▶ **WHAT TO WORK ON**:
Below are entries. Copy exactly the lines running from the line that holds "ATOM 145 N N" to the line that holds "ATOM 153 C C", with both ends included.

Collected data
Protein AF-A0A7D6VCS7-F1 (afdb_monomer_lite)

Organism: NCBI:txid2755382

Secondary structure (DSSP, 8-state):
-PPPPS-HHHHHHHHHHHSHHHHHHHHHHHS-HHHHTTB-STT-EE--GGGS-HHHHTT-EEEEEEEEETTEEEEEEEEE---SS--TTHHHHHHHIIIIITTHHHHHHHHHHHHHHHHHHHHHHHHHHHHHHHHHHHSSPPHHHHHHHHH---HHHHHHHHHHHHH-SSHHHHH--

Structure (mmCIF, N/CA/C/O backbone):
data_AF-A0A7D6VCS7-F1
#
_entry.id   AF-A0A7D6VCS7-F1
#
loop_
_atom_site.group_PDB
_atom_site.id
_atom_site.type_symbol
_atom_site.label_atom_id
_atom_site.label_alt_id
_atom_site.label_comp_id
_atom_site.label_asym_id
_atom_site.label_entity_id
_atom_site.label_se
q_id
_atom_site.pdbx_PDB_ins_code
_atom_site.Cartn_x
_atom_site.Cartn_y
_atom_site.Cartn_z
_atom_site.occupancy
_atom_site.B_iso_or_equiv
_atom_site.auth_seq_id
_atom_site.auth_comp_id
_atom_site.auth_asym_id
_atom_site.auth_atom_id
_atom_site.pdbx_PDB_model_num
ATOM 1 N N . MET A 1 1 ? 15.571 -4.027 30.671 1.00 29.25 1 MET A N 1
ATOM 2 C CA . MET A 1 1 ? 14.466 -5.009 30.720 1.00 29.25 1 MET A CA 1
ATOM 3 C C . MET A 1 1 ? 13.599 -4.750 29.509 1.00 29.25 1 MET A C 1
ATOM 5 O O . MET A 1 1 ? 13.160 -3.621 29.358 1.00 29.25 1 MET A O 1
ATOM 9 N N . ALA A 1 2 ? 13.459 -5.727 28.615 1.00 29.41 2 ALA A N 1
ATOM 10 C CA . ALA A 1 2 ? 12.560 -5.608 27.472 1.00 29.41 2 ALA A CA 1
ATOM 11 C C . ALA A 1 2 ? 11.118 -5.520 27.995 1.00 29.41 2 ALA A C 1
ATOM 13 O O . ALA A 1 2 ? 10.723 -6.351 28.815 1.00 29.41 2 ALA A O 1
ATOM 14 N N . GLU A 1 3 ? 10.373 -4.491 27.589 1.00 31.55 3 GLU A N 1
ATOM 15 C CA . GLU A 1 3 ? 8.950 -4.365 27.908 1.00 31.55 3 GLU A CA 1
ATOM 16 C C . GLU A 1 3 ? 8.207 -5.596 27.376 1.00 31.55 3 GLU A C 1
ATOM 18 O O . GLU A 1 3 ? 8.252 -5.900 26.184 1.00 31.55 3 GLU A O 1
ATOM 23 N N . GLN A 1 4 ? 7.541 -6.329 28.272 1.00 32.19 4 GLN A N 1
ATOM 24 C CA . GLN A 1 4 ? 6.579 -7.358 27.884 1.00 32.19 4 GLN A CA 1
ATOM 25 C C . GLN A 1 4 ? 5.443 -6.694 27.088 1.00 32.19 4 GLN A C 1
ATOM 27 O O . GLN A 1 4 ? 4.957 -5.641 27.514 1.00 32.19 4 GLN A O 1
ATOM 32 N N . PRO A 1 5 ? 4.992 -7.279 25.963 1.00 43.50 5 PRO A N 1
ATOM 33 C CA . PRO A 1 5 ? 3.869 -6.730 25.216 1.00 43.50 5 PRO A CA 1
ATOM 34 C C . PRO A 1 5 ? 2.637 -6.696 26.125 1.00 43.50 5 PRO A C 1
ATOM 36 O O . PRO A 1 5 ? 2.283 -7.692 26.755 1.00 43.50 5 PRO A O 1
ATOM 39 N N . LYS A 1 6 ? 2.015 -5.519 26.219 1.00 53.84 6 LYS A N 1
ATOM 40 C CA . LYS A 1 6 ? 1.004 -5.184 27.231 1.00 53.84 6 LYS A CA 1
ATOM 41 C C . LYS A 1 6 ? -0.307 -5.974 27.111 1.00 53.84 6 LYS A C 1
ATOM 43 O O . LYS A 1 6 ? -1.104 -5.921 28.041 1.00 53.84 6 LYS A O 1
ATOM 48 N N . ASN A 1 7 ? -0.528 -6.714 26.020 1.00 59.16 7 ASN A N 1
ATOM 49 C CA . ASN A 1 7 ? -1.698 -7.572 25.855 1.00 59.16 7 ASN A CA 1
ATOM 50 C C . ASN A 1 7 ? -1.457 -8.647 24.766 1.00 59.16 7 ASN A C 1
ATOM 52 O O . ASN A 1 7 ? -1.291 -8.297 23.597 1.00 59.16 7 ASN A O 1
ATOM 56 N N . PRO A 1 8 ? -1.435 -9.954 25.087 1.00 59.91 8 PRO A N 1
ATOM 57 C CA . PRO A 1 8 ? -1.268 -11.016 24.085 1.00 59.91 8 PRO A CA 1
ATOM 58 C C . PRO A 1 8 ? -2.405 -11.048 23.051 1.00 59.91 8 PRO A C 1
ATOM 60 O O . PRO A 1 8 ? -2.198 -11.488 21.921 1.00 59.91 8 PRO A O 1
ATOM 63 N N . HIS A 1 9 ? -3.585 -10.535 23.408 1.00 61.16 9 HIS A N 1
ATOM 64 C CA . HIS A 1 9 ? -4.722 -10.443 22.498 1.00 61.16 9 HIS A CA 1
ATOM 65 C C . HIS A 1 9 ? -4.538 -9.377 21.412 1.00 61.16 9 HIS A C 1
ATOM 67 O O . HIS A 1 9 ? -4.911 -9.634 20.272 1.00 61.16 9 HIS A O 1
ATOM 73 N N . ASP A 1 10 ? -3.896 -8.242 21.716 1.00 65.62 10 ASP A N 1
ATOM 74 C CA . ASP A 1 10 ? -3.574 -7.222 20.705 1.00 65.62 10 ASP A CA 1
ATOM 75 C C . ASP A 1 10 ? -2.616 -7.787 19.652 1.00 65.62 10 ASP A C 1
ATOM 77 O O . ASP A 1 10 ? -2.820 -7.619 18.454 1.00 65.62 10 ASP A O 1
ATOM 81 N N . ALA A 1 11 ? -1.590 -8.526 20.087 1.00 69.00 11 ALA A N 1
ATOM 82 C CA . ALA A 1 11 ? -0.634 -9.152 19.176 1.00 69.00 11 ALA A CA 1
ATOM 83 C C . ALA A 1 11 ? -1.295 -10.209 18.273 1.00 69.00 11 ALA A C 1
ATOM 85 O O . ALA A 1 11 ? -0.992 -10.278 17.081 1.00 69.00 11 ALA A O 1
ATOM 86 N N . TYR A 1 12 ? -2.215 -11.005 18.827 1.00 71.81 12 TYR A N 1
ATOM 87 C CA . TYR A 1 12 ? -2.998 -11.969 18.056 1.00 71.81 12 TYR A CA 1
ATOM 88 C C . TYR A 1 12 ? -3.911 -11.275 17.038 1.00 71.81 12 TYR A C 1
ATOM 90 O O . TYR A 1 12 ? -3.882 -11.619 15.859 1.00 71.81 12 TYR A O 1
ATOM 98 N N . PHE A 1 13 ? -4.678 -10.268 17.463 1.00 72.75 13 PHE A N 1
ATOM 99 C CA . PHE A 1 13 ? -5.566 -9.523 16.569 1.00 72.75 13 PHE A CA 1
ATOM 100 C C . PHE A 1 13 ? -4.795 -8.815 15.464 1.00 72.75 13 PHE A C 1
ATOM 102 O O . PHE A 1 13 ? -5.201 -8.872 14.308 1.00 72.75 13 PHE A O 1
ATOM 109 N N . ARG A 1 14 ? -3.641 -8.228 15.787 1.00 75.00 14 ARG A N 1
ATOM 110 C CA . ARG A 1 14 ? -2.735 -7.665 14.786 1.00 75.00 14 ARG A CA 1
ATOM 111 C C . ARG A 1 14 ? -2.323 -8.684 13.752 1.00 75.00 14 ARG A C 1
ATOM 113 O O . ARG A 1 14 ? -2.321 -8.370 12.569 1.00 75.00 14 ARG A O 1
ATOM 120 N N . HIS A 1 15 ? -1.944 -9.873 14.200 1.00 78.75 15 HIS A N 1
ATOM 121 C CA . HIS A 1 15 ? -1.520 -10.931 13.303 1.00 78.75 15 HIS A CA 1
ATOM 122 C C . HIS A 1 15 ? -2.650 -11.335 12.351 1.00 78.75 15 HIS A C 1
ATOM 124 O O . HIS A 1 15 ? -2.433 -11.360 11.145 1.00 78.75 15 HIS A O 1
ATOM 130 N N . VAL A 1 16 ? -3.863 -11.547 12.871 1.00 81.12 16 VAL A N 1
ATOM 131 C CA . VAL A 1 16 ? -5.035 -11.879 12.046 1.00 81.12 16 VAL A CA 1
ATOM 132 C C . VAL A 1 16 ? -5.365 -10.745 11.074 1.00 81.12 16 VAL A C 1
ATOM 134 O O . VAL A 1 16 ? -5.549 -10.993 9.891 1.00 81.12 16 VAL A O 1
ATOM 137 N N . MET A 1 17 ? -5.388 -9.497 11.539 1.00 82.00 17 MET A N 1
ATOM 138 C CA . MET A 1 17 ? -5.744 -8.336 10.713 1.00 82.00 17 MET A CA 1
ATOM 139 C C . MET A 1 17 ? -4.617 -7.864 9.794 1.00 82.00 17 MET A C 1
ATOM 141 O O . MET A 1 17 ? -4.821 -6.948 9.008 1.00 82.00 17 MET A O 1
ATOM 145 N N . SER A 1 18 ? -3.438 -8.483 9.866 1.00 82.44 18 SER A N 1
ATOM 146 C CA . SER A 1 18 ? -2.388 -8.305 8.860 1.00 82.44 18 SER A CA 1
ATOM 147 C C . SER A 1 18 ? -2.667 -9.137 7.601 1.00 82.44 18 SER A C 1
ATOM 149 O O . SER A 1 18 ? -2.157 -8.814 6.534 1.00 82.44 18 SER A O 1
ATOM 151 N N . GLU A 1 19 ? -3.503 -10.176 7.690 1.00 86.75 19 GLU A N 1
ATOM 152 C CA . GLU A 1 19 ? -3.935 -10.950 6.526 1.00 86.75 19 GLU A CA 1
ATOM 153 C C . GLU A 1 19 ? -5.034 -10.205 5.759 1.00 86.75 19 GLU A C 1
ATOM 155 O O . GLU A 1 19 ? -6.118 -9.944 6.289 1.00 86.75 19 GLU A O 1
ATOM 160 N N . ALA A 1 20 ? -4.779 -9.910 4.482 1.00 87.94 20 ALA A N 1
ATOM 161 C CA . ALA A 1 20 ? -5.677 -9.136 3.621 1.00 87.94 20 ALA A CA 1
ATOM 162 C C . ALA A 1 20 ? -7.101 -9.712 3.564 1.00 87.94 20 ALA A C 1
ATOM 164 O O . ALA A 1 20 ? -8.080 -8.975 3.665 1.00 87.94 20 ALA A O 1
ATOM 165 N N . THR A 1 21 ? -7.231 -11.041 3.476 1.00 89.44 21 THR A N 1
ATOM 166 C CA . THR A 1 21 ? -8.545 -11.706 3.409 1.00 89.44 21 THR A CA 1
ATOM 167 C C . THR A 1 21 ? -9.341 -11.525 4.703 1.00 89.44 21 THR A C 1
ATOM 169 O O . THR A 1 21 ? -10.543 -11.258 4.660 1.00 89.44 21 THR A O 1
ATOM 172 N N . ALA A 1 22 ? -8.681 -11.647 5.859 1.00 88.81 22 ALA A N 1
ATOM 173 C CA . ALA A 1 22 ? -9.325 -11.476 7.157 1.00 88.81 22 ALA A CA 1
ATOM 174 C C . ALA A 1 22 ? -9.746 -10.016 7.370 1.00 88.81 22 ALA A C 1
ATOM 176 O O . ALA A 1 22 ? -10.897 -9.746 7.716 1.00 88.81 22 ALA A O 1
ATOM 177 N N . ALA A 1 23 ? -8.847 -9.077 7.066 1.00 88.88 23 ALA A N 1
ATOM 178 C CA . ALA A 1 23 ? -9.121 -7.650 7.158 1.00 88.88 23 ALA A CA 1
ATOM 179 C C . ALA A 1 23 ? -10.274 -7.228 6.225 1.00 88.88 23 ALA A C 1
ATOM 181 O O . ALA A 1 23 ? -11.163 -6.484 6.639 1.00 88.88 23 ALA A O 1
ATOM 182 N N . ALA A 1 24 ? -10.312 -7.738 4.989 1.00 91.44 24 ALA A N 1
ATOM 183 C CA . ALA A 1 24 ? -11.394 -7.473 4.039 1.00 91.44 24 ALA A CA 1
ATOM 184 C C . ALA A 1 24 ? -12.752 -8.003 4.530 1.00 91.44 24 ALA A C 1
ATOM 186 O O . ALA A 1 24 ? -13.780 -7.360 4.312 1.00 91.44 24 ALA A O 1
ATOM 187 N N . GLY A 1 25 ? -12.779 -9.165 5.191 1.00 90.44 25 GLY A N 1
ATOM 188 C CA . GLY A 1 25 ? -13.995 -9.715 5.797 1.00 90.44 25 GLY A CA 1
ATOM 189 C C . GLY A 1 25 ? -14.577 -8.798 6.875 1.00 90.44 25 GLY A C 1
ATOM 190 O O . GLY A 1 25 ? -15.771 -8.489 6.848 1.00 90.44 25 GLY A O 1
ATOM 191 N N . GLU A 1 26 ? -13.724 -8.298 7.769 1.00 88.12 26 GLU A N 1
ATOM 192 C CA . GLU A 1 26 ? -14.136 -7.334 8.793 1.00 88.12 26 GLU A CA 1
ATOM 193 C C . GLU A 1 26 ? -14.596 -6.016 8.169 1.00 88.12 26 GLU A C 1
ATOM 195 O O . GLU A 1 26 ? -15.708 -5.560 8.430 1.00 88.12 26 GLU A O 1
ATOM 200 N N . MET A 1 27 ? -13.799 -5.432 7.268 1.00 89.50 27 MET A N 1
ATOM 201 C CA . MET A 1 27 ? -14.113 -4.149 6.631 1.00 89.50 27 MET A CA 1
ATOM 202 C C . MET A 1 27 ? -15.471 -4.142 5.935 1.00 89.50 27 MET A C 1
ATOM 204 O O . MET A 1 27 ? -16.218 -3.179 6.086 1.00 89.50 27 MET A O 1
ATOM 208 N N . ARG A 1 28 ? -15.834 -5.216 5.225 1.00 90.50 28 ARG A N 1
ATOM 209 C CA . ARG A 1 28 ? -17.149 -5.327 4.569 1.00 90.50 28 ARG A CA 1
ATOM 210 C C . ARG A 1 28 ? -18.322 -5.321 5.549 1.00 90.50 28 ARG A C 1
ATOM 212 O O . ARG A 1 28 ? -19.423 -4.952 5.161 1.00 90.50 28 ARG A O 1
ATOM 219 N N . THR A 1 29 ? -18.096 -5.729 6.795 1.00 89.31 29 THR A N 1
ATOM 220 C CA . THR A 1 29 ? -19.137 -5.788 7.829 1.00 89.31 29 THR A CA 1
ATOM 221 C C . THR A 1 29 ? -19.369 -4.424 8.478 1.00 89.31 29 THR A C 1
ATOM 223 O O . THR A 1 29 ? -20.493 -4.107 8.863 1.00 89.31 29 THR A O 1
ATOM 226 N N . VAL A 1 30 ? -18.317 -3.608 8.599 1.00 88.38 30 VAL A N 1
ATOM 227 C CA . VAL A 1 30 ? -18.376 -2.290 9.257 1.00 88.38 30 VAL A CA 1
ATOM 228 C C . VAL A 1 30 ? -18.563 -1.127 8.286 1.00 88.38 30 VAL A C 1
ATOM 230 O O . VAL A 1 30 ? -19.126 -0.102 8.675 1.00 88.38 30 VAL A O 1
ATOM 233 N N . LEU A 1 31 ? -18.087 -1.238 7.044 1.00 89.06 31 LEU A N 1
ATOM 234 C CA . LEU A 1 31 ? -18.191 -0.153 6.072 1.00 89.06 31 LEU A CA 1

▶ **TASK OUTPUT**:
ATOM 145 N N . SER A 1 18 ? -3.438 -8.483 9.866 1.00 82.44 18 SER A N 1
ATOM 146 C CA . SER A 1 18 ? -2.388 -8.305 8.860 1.00 82.44 18 SER A CA 1
ATOM 147 C C . SER A 1 18 ? -2.667 -9.137 7.601 1.00 82.44 18 SER A C 1
ATOM 149 O O . SER A 1 18 ? -2.157 -8.814 6.534 1.00 82.44 18 SER A O 1
ATOM 151 N N . GLU A 1 19 ? -3.503 -10.176 7.690 1.00 86.75 19 GLU A N 1
ATOM 152 C CA . GLU A 1 19 ? -3.935 -10.950 6.526 1.00 86.75 19 GLU A CA 1
ATOM 153 C C . GLU A 1 19 ? -5.034 -10.205 5.759 1.00 86.75 19 GLU A C 1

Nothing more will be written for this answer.